Handling Token Limits Gracefully in Production

In development, hitting a token limit means a failed test. In production, it means a broken user experience, a lost customer request, or silent data loss. Building robust token limit handling is essential for any application that relies on LLM APIs. Here are the patterns that work.

The Three Failure Modes

Token limits can bite you in three ways:

Input too long: Your prompt exceeds the model's context window. The API returns a 400 error.
Output truncated: The model's response hits max_tokens and gets cut off mid-sentence. You get partial, unusable output.
Combined overflow: Input + output together exceed the context window. The model starts generating but runs out of space, producing a short or degraded response.

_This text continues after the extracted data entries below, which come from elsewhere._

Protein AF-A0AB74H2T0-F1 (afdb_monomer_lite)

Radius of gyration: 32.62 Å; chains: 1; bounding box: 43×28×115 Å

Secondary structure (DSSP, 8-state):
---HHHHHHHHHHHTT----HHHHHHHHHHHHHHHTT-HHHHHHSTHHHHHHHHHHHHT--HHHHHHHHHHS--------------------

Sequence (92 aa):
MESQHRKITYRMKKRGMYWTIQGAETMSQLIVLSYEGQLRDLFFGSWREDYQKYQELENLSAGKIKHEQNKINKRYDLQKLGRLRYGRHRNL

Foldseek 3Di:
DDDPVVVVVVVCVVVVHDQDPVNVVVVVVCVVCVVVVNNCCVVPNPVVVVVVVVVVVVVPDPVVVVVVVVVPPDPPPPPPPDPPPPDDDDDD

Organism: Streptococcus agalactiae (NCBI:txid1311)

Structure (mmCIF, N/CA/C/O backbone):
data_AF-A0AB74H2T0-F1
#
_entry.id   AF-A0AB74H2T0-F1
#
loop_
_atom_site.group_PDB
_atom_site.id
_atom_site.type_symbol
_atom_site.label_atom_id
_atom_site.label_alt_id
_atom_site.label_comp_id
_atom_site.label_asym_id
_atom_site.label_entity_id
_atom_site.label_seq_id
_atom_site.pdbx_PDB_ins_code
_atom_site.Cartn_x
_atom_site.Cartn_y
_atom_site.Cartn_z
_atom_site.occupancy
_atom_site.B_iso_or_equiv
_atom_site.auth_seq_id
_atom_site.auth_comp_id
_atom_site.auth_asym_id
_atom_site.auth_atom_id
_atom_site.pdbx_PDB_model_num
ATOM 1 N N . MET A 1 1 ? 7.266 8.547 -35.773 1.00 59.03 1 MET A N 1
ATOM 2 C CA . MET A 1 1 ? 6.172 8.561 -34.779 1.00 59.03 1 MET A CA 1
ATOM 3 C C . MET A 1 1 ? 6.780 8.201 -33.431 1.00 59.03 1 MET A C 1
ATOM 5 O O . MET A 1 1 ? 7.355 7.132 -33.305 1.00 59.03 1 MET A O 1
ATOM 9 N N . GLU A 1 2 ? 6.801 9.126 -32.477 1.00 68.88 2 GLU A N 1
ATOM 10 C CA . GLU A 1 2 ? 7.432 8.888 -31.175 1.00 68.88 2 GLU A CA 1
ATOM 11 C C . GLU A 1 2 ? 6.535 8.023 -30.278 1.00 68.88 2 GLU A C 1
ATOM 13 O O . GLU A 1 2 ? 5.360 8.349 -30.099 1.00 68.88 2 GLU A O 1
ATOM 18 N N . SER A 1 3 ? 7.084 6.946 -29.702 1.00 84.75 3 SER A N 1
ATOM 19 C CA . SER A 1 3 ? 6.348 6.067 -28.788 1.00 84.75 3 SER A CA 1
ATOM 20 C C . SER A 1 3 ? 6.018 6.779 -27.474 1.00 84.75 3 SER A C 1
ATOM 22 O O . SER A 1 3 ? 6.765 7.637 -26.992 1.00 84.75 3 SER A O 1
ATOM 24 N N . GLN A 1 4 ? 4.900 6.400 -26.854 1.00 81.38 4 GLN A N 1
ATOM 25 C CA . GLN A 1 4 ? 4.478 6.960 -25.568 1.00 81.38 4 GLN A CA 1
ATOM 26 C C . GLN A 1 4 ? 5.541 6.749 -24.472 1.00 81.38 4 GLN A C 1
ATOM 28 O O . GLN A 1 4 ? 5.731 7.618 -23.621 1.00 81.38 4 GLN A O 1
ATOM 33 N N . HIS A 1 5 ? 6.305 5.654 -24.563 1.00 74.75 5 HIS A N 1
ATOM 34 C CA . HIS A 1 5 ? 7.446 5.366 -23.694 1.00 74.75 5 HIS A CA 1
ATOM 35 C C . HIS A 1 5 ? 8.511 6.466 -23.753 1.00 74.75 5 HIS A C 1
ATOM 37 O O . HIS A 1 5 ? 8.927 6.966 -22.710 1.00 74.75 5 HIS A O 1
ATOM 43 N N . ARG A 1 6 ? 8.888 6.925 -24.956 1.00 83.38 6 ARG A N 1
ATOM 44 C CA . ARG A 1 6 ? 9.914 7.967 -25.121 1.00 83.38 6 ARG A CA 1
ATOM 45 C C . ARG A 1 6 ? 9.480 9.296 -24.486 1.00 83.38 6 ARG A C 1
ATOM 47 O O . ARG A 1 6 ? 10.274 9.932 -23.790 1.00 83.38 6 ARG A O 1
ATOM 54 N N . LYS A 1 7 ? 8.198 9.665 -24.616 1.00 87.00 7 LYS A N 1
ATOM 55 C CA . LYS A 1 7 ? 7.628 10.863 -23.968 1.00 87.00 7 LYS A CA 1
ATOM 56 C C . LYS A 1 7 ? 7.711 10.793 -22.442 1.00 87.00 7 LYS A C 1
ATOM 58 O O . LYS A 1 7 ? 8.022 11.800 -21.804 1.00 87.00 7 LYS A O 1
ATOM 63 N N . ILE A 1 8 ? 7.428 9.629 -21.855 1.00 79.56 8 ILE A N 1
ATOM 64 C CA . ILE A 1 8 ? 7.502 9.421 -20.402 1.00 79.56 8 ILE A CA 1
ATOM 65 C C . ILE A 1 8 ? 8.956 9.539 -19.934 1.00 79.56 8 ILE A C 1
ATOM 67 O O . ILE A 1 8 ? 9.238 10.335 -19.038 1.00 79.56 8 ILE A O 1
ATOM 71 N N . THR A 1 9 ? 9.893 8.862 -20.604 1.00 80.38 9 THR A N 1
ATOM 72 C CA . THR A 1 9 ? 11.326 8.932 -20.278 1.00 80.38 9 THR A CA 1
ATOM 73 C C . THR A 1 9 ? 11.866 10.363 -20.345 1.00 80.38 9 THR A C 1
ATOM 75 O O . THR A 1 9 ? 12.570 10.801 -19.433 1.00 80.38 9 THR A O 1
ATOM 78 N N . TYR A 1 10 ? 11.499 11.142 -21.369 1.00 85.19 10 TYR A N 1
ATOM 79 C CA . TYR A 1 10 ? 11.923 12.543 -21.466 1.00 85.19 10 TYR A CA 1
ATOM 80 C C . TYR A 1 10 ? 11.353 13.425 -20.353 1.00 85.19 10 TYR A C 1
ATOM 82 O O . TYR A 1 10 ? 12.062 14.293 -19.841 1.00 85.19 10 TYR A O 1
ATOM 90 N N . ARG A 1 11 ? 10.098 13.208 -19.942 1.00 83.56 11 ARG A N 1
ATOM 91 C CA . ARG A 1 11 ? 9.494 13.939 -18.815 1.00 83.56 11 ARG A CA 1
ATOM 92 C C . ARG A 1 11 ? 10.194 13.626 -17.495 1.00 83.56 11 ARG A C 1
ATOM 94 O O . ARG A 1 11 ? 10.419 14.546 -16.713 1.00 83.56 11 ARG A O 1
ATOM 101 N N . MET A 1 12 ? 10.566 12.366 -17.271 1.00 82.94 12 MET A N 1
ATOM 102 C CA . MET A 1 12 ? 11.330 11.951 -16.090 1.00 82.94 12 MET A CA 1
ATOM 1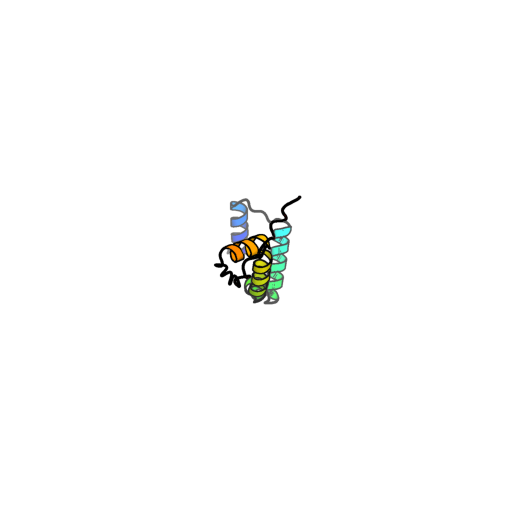03 C C . MET A 1 12 ? 12.711 12.610 -16.073 1.00 82.94 12 MET A C 1
ATOM 105 O O . MET A 1 12 ? 13.041 13.311 -15.116 1.00 82.94 12 MET A O 1
ATOM 109 N N . LYS A 1 13 ? 13.453 12.513 -17.187 1.00 81.75 13 LYS A N 1
ATOM 110 C CA . LYS A 1 13 ? 14.777 13.133 -17.338 1.00 81.75 13 LYS A CA 1
ATOM 111 C C . LYS A 1 13 ? 14.736 14.648 -17.125 1.00 81.75 13 LYS A C 1
ATOM 113 O O . LYS A 1 13 ? 15.562 15.181 -16.394 1.00 81.75 13 LYS A O 1
ATOM 118 N N . LYS A 1 14 ? 13.762 15.349 -17.721 1.00 84.94 14 LYS A N 1
ATOM 119 C CA . LYS A 1 14 ? 13.608 16.811 -17.579 1.00 84.94 14 LYS A CA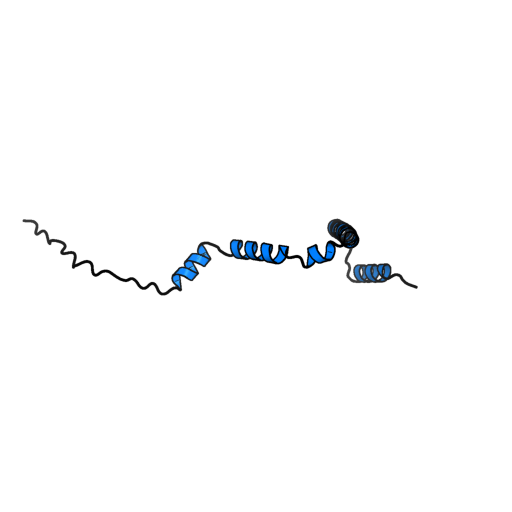 1
ATOM 120 C C . LYS A 1 14 ? 13.348 17.241 -16.129 1.00 84.94 14 LYS A C 1
ATOM 122 O O . LYS A 1 14 ? 13.706 18.351 -15.759 1.00 84.94 14 LYS A O 1
ATOM 127 N N . ARG A 1 15 ? 12.735 16.377 -15.315 1.00 82.44 15 ARG A N 1
ATOM 128 C CA . ARG A 1 15 ? 12.496 16.613 -13.883 1.00 82.44 15 ARG A CA 1
ATOM 129 C C . ARG A 1 15 ? 13.654 16.149 -12.985 1.00 82.44 15 ARG A C 1
ATOM 131 O O . ARG A 1 15 ? 13.510 16.208 -11.772 1.00 82.44 15 ARG A O 1
ATOM 138 N N . GLY A 1 16 ? 14.765 15.664 -13.550 1.00 78.00 16 GLY A N 1
ATOM 139 C CA . GLY A 1 16 ? 15.877 15.095 -12.780 1.00 78.00 16 GLY A CA 1
ATOM 140 C C . GLY A 1 16 ? 15.540 13.769 -12.088 1.00 78.00 16 GLY A C 1
ATOM 141 O O . GLY A 1 16 ? 16.268 13.346 -11.198 1.00 78.00 16 GLY A O 1
ATOM 142 N N . MET A 1 17 ? 14.442 13.112 -12.479 1.00 75.38 17 MET A N 1
ATOM 143 C CA . MET A 1 17 ? 14.055 11.813 -11.937 1.00 75.38 17 MET A CA 1
ATOM 144 C C . MET A 1 17 ? 14.717 10.692 -12.735 1.00 75.38 17 MET A C 1
ATOM 146 O O . MET A 1 17 ? 14.495 10.555 -13.940 1.00 75.38 17 MET A O 1
ATOM 150 N N . TYR A 1 18 ? 15.483 9.866 -12.032 1.00 75.75 18 TYR A N 1
ATOM 151 C CA . TYR A 1 18 ? 16.022 8.605 -12.527 1.00 75.75 18 TYR A CA 1
ATOM 152 C C . TYR A 1 18 ? 15.253 7.442 -11.901 1.00 75.75 18 TYR A C 1
ATOM 154 O O . TYR A 1 18 ? 14.694 7.576 -10.811 1.00 75.75 18 TYR A O 1
ATOM 162 N N . TRP A 1 19 ? 15.223 6.299 -12.585 1.00 74.00 19 TRP A N 1
ATOM 163 C CA . TRP A 1 19 ? 14.723 5.070 -11.981 1.00 74.00 19 TRP A CA 1
ATOM 164 C C . TRP A 1 19 ? 15.640 4.681 -10.826 1.00 74.00 19 TRP A C 1
ATOM 166 O O . TRP A 1 19 ? 16.817 4.392 -11.034 1.00 74.00 19 TRP A O 1
ATOM 176 N N . THR A 1 20 ? 15.106 4.673 -9.610 1.00 85.75 20 THR A N 1
ATOM 177 C CA . THR A 1 20 ? 15.738 3.931 -8.521 1.00 85.75 20 THR A CA 1
ATOM 178 C C . THR A 1 20 ? 15.551 2.439 -8.792 1.00 85.75 20 THR A C 1
ATOM 180 O O . THR A 1 20 ? 14.601 2.050 -9.473 1.00 85.75 20 THR A O 1
ATOM 183 N N . ILE A 1 21 ? 16.433 1.592 -8.259 1.00 87.69 21 ILE A N 1
ATOM 184 C CA . ILE A 1 21 ? 16.286 0.129 -8.369 1.00 87.69 21 ILE A CA 1
ATOM 185 C C . ILE A 1 21 ? 14.907 -0.296 -7.847 1.00 87.69 21 ILE A C 1
ATOM 187 O O . ILE A 1 21 ? 14.187 -1.016 -8.529 1.00 87.69 21 ILE A O 1
ATOM 191 N N . GLN A 1 22 ? 14.498 0.268 -6.706 1.00 88.62 22 GLN A N 1
ATOM 192 C CA . GLN A 1 22 ? 13.165 0.071 -6.136 1.00 88.62 22 GLN A CA 1
ATOM 193 C C . GLN A 1 22 ? 12.053 0.509 -7.094 1.00 88.62 22 GLN A C 1
ATOM 195 O O . GLN A 1 22 ? 11.103 -0.228 -7.303 1.00 88.62 22 GLN A O 1
ATOM 200 N N . GLY A 1 23 ? 12.173 1.678 -7.732 1.00 85.69 23 GLY A N 1
ATOM 201 C CA . GLY A 1 23 ? 11.174 2.146 -8.693 1.00 85.69 23 GLY A CA 1
ATOM 202 C C . GLY A 1 23 ? 11.093 1.268 -9.945 1.00 85.69 23 GLY A C 1
ATOM 203 O O . GLY A 1 23 ? 10.002 1.050 -10.465 1.00 85.69 23 GLY A O 1
ATOM 204 N N . ALA A 1 24 ? 12.226 0.743 -10.418 1.00 86.50 24 ALA A N 1
ATOM 205 C CA . ALA A 1 24 ? 12.263 -0.198 -11.534 1.00 86.50 24 ALA A CA 1
ATOM 206 C C . ALA A 1 24 ? 11.600 -1.536 -11.168 1.00 86.50 24 ALA A C 1
ATOM 208 O O . ALA A 1 24 ? 10.838 -2.079 -11.967 1.00 86.50 24 ALA A O 1
ATOM 209 N N . GLU A 1 25 ? 11.836 -2.026 -9.952 1.00 92.75 25 GLU A N 1
ATOM 210 C CA . GLU A 1 25 ? 11.191 -3.221 -9.407 1.00 92.75 25 GLU A CA 1
ATOM 211 C C . GLU A 1 25 ? 9.682 -3.021 -9.217 1.00 92.75 25 GLU A C 1
ATOM 213 O O . GLU A 1 25 ? 8.886 -3.837 -9.672 1.00 92.75 25 GLU A O 1
ATOM 218 N N . THR A 1 26 ? 9.251 -1.894 -8.645 1.00 91.81 26 THR A N 1
ATOM 219 C CA . THR A 1 26 ? 7.822 -1.575 -8.529 1.00 91.81 26 THR A CA 1
ATOM 220 C C . THR A 1 26 ? 7.159 -1.535 -9.903 1.00 91.81 26 THR A C 1
ATOM 222 O O . THR A 1 26 ? 6.075 -2.081 -10.085 1.00 91.81 26 THR A O 1
ATOM 225 N N . MET A 1 27 ? 7.804 -0.932 -10.905 1.00 89.00 27 MET A N 1
ATOM 226 C CA . MET A 1 27 ? 7.260 -0.917 -12.263 1.00 89.00 27 MET A CA 1
ATOM 227 C C . MET A 1 27 ? 7.187 -2.301 -12.898 1.00 89.00 27 MET A C 1
ATOM 229 O O . MET A 1 27 ? 6.218 -2.569 -13.605 1.00 89.00 27 MET A O 1
ATOM 233 N N . SER A 1 28 ? 8.175 -3.172 -12.675 1.00 91.88 28 SER A N 1
ATOM 234 C CA . SER A 1 28 ? 8.127 -4.533 -13.216 1.00 91.88 28 SER A CA 1
ATOM 235 C C . SER A 1 28 ? 6.958 -5.313 -12.612 1.00 91.88 28 SER A C 1
ATOM 237 O O . SER A 1 28 ? 6.188 -5.922 -13.353 1.00 91.88 28 SER A O 1
ATOM 239 N N . GLN A 1 29 ? 6.745 -5.194 -11.300 1.00 94.19 29 GLN A N 1
ATOM 240 C CA . GLN A 1 29 ? 5.608 -5.796 -10.605 1.00 94.19 29 GLN A CA 1
ATOM 241 C C . GLN A 1 29 ? 4.270 -5.234 -11.104 1.00 94.19 29 GLN A C 1
ATOM 243 O O . GLN A 1 29 ? 3.356 -6.000 -11.395 1.00 94.19 29 GLN A O 1
ATOM 248 N N . LEU A 1 30 ? 4.158 -3.911 -11.288 1.00 93.94 30 LEU A N 1
ATOM 249 C CA . LEU A 1 30 ? 2.951 -3.281 -11.842 1.00 93.94 30 LEU A CA 1
ATOM 250 C C . LEU A 1 30 ? 2.621 -3.801 -13.249 1.00 93.94 30 LEU A C 1
ATOM 252 O O . LEU A 1 30 ? 1.448 -3.993 -13.567 1.00 93.94 30 LEU A O 1
ATOM 256 N N . ILE A 1 31 ? 3.635 -4.036 -14.089 1.00 93.12 31 ILE A N 1
ATOM 257 C CA . ILE A 1 31 ? 3.445 -4.612 -15.426 1.00 93.12 31 ILE A CA 1
ATOM 258 C C . ILE A 1 31 ? 2.903 -6.040 -15.316 1.00 93.12 31 ILE A C 1
ATOM 260 O O . ILE A 1 31 ? 1.910 -6.346 -15.973 1.00 93.12 31 ILE A O 1
ATOM 264 N N . VAL A 1 32 ? 3.503 -6.890 -14.477 1.00 96.38 32 VAL A N 1
ATOM 265 C CA . VAL A 1 32 ? 3.045 -8.277 -14.271 1.00 96.38 32 VAL A CA 1
ATOM 266 C C . VAL A 1 32 ? 1.594 -8.304 -13.782 1.00 96.38 32 VAL A C 1
ATOM 268 O O . VAL A 1 32 ? 0.742 -8.917 -14.421 1.00 96.38 32 VAL A O 1
ATOM 271 N N . LEU A 1 33 ? 1.272 -7.522 -12.750 1.00 95.94 33 LEU A N 1
ATOM 272 C CA . LEU A 1 33 ? -0.086 -7.416 -12.205 1.00 95.94 33 LEU A CA 1
ATOM 273 C C . LEU A 1 33 ? -1.101 -6.862 -13.211 1.00 95.94 33 LEU A C 1
ATOM 275 O O . LEU A 1 33 ? -2.288 -7.195 -13.153 1.00 95.94 33 LEU A O 1
ATOM 279 N N . SER A 1 34 ? -0.662 -5.996 -14.131 1.00 94.88 34 SER A N 1
ATOM 280 C CA . SER A 1 34 ? -1.511 -5.522 -15.226 1.00 94.88 34 SER A CA 1
ATOM 281 C C . SER A 1 34 ? -1.875 -6.654 -16.180 1.00 94.88 34 SER A C 1
ATOM 283 O O . SER A 1 34 ? -3.015 -6.695 -16.638 1.00 94.88 34 SER A O 1
ATOM 285 N N . TYR A 1 35 ? -0.929 -7.539 -16.502 1.00 95.81 35 TYR A N 1
ATOM 286 C CA . TYR A 1 35 ? -1.181 -8.687 -17.375 1.00 95.81 35 TYR A CA 1
ATOM 287 C C . TYR A 1 35 ? -2.072 -9.732 -16.704 1.00 95.81 35 TYR A C 1
ATOM 289 O O . TYR A 1 35 ? -2.920 -10.326 -17.362 1.00 95.81 35 TYR A O 1
ATOM 297 N N . GLU A 1 36 ? -1.930 -9.907 -15.394 1.00 96.25 36 GLU A N 1
ATOM 298 C CA . GLU A 1 36 ? -2.744 -10.832 -14.600 1.00 96.25 36 GLU A CA 1
ATOM 299 C C . GLU A 1 36 ? -4.150 -10.288 -14.288 1.00 96.25 36 GLU A C 1
ATOM 301 O O . GLU A 1 36 ? -4.978 -10.988 -13.711 1.00 96.25 36 GLU A O 1
ATOM 306 N N . GLY A 1 37 ? -4.446 -9.032 -14.649 1.00 95.31 37 GLY A N 1
ATOM 307 C CA . GLY A 1 37 ? -5.733 -8.385 -14.367 1.00 95.31 37 GLY A CA 1
ATOM 308 C C . GLY A 1 37 ? -5.942 -8.009 -12.893 1.00 95.31 37 GLY A C 1
ATOM 309 O O . GLY A 1 37 ? -7.008 -7.515 -12.528 1.00 95.31 37 GLY A O 1
ATOM 310 N N . GLN A 1 38 ? -4.925 -8.185 -12.050 1.00 95.56 38 GLN A N 1
ATOM 311 C CA . GLN A 1 38 ? -4.980 -7.950 -10.604 1.00 95.56 38 GLN A CA 1
ATOM 312 C C . GLN A 1 38 ? -4.660 -6.504 -10.215 1.00 95.56 38 GLN A C 1
ATOM 314 O O . GLN A 1 38 ? -4.938 -6.078 -9.096 1.00 95.56 38 GLN A O 1
ATOM 319 N N . LEU A 1 39 ? -4.123 -5.706 -11.143 1.00 94.44 39 LEU A N 1
ATOM 320 C CA . LEU A 1 39 ? -3.713 -4.328 -10.873 1.00 94.44 39 LEU A CA 1
ATOM 321 C C . LEU A 1 39 ? -4.848 -3.463 -10.300 1.00 94.44 39 LEU A C 1
ATOM 323 O O . LEU A 1 39 ? -4.631 -2.666 -9.389 1.00 94.44 39 LEU A O 1
ATOM 327 N N . ARG A 1 40 ? -6.073 -3.620 -10.817 1.00 93.00 40 ARG A N 1
ATOM 328 C CA . ARG A 1 40 ? -7.227 -2.853 -10.331 1.00 93.00 40 ARG A CA 1
ATOM 329 C C . ARG A 1 40 ? -7.580 -3.221 -8.893 1.00 93.00 40 ARG A C 1
ATOM 331 O O . ARG A 1 40 ? -7.927 -2.328 -8.131 1.00 93.00 40 ARG A O 1
ATOM 338 N N . ASP A 1 41 ? -7.482 -4.494 -8.535 1.00 94.62 41 ASP A N 1
ATOM 339 C CA . ASP A 1 41 ? -7.762 -4.969 -7.180 1.00 94.62 41 ASP A CA 1
ATOM 340 C C . ASP A 1 41 ? -6.656 -4.557 -6.196 1.00 94.62 41 ASP A C 1
ATOM 342 O O . AS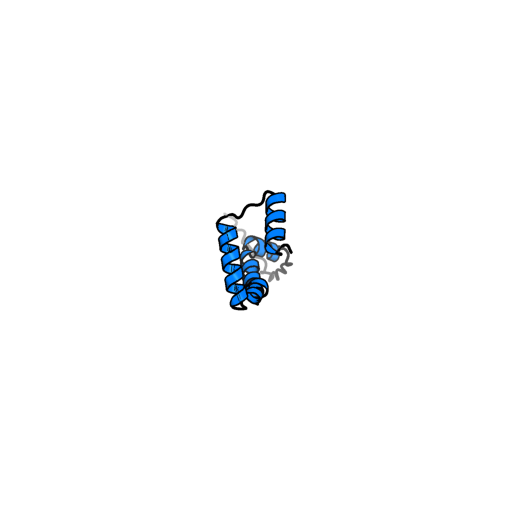P A 1 41 ? -6.942 -4.075 -5.103 1.00 94.62 41 ASP A O 1
ATOM 346 N N . LEU A 1 42 ? -5.387 -4.561 -6.622 1.00 94.50 42 LEU A N 1
ATOM 347 C CA . LEU A 1 42 ? -4.308 -3.978 -5.820 1.00 94.50 42 LEU A CA 1
ATOM 348 C C . LEU A 1 42 ? -4.615 -2.513 -5.462 1.00 94.50 42 LEU A C 1
ATOM 350 O O . LEU A 1 42 ? -4.481 -2.111 -4.308 1.00 94.50 42 LEU A O 1
ATOM 354 N N . PHE A 1 43 ? -5.063 -1.708 -6.431 1.00 92.00 43 PHE A N 1
ATOM 355 C CA . PHE A 1 43 ? -5.344 -0.292 -6.191 1.00 92.00 43 PHE A CA 1
ATOM 356 C C . PHE A 1 43 ? -6.721 0.004 -5.608 1.00 92.00 43 PHE A C 1
ATOM 358 O O . PHE A 1 43 ? -6.851 1.051 -4.988 1.00 92.00 43 PHE A O 1
ATOM 365 N N . PHE A 1 44 ? -7.739 -0.829 -5.786 1.00 93.69 44 PHE A N 1
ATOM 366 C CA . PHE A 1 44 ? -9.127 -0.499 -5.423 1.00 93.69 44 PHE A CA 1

Pattern 1: Pre-flight Token Check

Count tokens before sending the request. If the input is too large, truncate or chunk it before the API call — not after.

import tiktoken

def safe_completion(messages, model="gpt-4o", max_output=4096):
    enc = tiktoken.encoding_for_model(model)
    context_limit = 128_000  # GPT-4o limit

    # Count input tokens
    input_tokens = sum(
        len(enc.encode(m["content"])) + 4  # message overhead
        for m in messages
    ) + 3  # reply priming

    available = context_limit - input_tokens
    if available < max_output:
        if available < 100:
            raise TokenBudgetExceeded(
                f"Input uses {input_tokens} tokens, "
                f"only {available} left for output"
            )
        max_output = available  # Reduce output budget

    return client.chat.completions.create(
        model=model,
        messages=messages,
        max_tokens=max_output
    )

Pattern 2: Smart Truncation

When input is too long, don't just chop off the end. Different content types need different truncation strategies:

def truncate_to_budget(text, max_tokens, model="gpt-4o",
                       strategy="tail"):
    enc = tiktoken.encoding_for_model(model)
    tokens = enc.encode(text)

    if len(tokens) <= max_tokens:
        return text

    if strategy == "tail":
        # Keep the end (good for conversations)
        tokens = tokens[-max_tokens:]
    elif strategy == "head":
        # Keep the beginning (good for documents)
        tokens = tokens[:max_tokens]
    elif strategy == "middle_out":
        # Keep start and end, drop middle
        half = max_tokens // 2
        tokens = tokens[:half] + tokens[-half:]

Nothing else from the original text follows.